_RECORDED INFORMATION_
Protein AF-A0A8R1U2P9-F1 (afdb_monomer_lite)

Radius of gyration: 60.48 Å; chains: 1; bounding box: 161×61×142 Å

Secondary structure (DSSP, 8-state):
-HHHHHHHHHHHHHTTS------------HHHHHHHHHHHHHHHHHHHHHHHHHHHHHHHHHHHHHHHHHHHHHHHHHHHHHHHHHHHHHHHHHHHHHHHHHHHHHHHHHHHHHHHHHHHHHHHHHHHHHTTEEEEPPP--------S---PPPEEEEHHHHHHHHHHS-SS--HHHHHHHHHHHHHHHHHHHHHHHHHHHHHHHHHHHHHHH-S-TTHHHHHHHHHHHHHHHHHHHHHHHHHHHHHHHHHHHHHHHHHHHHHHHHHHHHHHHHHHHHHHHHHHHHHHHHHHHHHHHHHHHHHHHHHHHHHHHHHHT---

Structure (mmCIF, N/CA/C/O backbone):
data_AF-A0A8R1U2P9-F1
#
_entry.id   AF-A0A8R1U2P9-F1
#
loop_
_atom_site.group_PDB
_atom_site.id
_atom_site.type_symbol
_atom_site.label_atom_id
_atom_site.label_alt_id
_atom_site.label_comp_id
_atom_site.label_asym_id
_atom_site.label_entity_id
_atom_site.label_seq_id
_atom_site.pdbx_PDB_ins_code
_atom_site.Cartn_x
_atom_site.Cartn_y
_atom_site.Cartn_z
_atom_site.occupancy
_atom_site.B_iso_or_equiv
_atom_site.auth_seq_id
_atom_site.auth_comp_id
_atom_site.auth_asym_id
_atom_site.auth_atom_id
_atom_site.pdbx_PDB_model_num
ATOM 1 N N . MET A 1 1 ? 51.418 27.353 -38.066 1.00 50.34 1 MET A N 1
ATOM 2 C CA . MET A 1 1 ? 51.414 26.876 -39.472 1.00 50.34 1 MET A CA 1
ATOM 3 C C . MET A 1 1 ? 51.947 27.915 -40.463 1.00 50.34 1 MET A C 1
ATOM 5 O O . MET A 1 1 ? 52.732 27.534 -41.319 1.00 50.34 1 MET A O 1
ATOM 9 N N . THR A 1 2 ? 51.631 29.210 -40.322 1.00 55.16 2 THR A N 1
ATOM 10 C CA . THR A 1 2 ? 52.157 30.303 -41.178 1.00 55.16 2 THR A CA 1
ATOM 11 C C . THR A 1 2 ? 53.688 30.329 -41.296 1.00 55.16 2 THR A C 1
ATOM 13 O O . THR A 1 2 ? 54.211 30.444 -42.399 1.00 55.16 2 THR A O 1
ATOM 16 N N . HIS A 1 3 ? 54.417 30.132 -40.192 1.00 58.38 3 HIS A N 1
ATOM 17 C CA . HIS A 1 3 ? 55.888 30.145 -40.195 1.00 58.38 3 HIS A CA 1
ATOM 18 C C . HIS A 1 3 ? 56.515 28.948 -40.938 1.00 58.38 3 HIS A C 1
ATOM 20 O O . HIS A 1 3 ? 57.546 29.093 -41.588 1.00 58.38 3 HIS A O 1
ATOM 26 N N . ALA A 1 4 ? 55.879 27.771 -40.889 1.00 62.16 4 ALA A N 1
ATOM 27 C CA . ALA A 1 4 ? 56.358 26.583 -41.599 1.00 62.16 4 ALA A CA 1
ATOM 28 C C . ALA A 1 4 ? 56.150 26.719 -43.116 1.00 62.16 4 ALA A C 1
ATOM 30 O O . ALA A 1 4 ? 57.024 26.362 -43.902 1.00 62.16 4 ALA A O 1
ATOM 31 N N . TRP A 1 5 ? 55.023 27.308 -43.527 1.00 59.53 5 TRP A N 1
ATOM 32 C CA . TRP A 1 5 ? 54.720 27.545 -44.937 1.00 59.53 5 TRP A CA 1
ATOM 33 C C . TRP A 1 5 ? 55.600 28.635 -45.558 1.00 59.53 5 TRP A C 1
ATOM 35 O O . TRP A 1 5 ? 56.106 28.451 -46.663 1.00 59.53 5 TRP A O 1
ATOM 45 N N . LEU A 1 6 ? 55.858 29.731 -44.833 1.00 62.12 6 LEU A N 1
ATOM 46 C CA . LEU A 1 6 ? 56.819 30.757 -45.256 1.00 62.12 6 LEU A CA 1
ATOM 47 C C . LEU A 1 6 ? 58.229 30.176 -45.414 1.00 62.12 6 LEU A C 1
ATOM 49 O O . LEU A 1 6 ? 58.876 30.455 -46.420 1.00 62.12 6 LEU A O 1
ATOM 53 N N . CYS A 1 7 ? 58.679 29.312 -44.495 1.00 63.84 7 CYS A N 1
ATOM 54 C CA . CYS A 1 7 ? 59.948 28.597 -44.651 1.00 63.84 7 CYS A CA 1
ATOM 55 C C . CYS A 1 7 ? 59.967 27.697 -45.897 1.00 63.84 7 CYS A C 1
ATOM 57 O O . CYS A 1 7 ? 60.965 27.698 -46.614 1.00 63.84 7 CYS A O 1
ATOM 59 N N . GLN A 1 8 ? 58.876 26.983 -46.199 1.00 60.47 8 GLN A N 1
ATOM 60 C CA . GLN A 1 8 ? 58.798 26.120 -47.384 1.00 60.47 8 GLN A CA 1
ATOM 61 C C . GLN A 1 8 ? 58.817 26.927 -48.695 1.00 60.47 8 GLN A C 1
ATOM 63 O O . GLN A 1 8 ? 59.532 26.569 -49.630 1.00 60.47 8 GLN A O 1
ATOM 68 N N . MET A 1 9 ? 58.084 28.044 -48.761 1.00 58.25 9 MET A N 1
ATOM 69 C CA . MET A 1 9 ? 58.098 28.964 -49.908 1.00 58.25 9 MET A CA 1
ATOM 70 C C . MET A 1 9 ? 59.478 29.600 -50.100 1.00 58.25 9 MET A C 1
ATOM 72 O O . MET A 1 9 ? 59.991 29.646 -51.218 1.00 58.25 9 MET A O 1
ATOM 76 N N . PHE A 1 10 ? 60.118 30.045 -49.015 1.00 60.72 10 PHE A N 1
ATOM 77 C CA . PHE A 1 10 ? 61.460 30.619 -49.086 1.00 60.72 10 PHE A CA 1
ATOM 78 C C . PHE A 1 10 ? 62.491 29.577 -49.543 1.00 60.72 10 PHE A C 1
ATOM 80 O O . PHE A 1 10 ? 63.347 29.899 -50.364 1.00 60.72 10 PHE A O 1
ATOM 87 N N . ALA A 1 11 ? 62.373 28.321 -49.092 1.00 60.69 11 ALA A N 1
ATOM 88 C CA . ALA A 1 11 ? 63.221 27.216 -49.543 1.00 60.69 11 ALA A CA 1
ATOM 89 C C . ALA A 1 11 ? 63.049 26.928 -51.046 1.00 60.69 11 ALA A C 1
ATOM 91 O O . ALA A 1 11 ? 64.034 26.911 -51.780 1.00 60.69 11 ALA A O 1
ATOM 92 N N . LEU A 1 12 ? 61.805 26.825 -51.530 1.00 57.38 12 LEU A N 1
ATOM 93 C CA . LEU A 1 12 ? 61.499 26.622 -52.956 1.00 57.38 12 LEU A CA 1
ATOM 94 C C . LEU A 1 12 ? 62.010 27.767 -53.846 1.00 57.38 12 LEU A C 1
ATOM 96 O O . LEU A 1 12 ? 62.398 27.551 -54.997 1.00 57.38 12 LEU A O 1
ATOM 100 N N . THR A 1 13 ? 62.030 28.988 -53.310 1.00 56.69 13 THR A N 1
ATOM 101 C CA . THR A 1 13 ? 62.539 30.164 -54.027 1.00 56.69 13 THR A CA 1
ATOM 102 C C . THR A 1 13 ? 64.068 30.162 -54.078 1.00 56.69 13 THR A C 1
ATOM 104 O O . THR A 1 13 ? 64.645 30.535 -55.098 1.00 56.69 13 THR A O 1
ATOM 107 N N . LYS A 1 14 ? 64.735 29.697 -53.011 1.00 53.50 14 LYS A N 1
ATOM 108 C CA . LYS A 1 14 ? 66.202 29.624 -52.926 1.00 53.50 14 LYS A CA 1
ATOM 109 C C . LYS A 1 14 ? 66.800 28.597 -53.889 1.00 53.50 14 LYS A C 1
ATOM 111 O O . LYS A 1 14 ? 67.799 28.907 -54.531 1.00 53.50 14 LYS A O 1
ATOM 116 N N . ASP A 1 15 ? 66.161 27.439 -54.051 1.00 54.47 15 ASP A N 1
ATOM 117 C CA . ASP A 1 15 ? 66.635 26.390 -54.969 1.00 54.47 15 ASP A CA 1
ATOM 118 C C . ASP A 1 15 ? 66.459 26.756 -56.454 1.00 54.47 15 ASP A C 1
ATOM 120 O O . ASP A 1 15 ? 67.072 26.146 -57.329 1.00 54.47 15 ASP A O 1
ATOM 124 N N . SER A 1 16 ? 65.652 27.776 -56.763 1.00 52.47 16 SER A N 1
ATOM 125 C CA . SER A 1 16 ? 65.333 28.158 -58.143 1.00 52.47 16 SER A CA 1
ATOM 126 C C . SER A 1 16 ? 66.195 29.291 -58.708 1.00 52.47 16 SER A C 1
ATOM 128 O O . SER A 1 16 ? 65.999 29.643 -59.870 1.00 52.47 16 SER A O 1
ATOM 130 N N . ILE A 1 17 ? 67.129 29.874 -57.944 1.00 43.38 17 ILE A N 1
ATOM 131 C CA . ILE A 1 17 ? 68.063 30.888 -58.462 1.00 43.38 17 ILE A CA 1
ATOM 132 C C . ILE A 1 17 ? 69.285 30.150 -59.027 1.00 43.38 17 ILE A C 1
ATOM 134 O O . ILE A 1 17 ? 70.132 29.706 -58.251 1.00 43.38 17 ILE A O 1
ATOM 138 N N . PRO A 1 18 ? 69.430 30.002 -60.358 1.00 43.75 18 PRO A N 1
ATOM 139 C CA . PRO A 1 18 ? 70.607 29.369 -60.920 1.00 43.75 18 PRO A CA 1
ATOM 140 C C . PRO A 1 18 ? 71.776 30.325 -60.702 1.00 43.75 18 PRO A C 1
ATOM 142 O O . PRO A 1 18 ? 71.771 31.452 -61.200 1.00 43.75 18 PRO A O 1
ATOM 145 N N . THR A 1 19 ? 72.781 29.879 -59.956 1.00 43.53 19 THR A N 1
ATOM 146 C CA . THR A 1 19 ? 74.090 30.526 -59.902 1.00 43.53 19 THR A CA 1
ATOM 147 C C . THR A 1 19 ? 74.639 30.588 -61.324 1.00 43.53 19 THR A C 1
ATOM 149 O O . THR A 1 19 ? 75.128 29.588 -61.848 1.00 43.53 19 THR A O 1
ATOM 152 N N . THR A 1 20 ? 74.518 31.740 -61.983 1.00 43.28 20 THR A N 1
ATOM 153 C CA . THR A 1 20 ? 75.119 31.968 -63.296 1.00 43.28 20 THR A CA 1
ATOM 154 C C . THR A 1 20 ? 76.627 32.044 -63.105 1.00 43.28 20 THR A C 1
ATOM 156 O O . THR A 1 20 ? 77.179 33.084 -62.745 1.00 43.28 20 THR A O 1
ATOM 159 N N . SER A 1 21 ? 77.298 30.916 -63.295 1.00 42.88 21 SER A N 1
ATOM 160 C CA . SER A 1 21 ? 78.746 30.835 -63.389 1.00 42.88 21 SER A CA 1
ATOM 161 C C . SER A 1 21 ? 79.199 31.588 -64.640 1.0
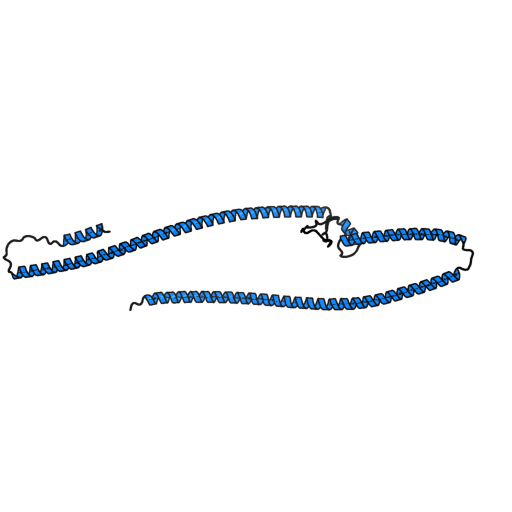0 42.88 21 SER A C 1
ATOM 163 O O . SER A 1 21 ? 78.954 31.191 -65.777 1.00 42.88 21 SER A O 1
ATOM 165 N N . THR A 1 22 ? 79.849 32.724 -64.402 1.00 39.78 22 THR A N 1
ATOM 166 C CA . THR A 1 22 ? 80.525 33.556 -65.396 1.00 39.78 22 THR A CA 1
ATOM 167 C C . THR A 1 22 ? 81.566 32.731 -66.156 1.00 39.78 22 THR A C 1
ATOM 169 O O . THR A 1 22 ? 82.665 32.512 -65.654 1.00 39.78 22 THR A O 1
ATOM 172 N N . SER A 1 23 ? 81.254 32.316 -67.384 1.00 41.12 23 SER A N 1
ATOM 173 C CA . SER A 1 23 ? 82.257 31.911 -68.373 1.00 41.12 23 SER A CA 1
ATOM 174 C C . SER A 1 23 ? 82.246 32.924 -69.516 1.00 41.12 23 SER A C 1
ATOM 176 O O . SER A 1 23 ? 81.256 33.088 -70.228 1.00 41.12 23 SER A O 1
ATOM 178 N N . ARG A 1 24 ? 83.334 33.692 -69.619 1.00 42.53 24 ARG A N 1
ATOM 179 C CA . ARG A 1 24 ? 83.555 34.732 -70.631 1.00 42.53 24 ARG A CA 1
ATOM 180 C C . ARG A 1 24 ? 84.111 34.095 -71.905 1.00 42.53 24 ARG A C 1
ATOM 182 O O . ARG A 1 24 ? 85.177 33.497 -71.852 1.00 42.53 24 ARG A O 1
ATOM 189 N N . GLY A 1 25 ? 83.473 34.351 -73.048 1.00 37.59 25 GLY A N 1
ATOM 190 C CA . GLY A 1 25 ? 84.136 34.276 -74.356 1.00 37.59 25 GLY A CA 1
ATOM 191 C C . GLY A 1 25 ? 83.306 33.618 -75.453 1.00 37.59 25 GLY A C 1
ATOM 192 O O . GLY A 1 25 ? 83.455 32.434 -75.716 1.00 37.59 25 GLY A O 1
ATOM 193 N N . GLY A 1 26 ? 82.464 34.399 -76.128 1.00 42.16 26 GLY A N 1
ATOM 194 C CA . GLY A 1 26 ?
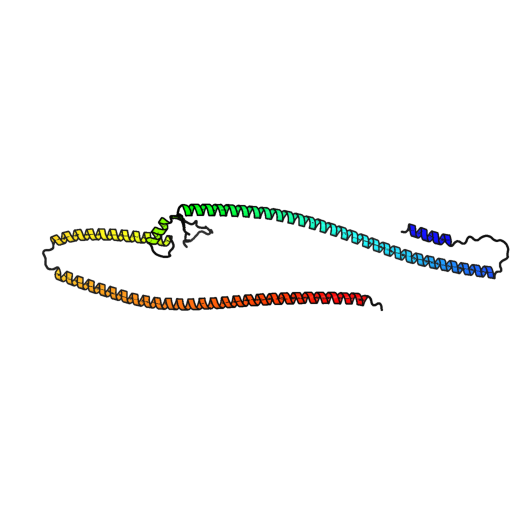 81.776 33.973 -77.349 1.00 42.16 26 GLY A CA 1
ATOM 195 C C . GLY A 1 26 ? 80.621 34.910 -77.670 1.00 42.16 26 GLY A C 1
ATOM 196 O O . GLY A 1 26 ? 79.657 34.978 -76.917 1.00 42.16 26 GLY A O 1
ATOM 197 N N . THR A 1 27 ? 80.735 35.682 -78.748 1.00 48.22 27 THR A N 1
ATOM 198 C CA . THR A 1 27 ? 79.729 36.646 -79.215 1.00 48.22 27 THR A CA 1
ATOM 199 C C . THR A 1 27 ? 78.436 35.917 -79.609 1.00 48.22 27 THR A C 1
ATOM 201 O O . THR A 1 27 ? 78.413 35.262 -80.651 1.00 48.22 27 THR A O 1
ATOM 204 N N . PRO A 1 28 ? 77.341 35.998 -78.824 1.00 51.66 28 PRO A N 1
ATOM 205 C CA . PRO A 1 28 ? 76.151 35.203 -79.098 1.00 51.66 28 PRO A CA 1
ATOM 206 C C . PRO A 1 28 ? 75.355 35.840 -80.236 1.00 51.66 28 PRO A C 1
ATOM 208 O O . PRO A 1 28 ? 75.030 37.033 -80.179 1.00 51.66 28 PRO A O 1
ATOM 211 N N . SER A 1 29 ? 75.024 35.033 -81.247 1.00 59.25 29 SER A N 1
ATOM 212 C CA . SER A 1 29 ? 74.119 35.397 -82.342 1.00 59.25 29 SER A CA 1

_TASK TO CARRY OUT_
In the listing above, find the line with "ATOM 153 C CA" and the line with "ATOM 166 C CA". Output both, plus every line between them, and no pictures.

_YOUR RESPONSE_
ATOM 153 C CA . THR A 1 20 ? 75.119 31.968 -63.296 1.00 43.28 20 THR A CA 1
ATOM 154 C C . THR A 1 20 ? 76.627 32.044 -63.105 1.00 43.28 20 THR A C 1
ATOM 156 O O . THR A 1 20 ? 77.179 33.084 -62.745 1.00 43.28 20 THR A O 1
ATOM 159 N N . SER A 1 21 ? 77.298 30.916 -63.295 1.00 42.88 21 SER A N 1
ATOM 160 C CA . SER A 1 21 ? 78.746 30.835 -63.389 1.00 42.88 21 SER A CA 1
ATOM 161 C C . SER A 1 21 ? 79.199 31.588 -64.640 1.0
0 42.88 21 SER A C 1
ATOM 163 O O . SER A 1 21 ? 78.954 31.191 -65.777 1.00 42.88 21 SER A O 1
ATOM 165 N N . THR A 1 22 ? 79.849 32.724 -64.402 1.00 39.78 22 THR A N 1
ATOM 166 C CA . THR A 1 22 ? 80.525 33.556 -65.396 1.00 39.78 22 THR A CA 1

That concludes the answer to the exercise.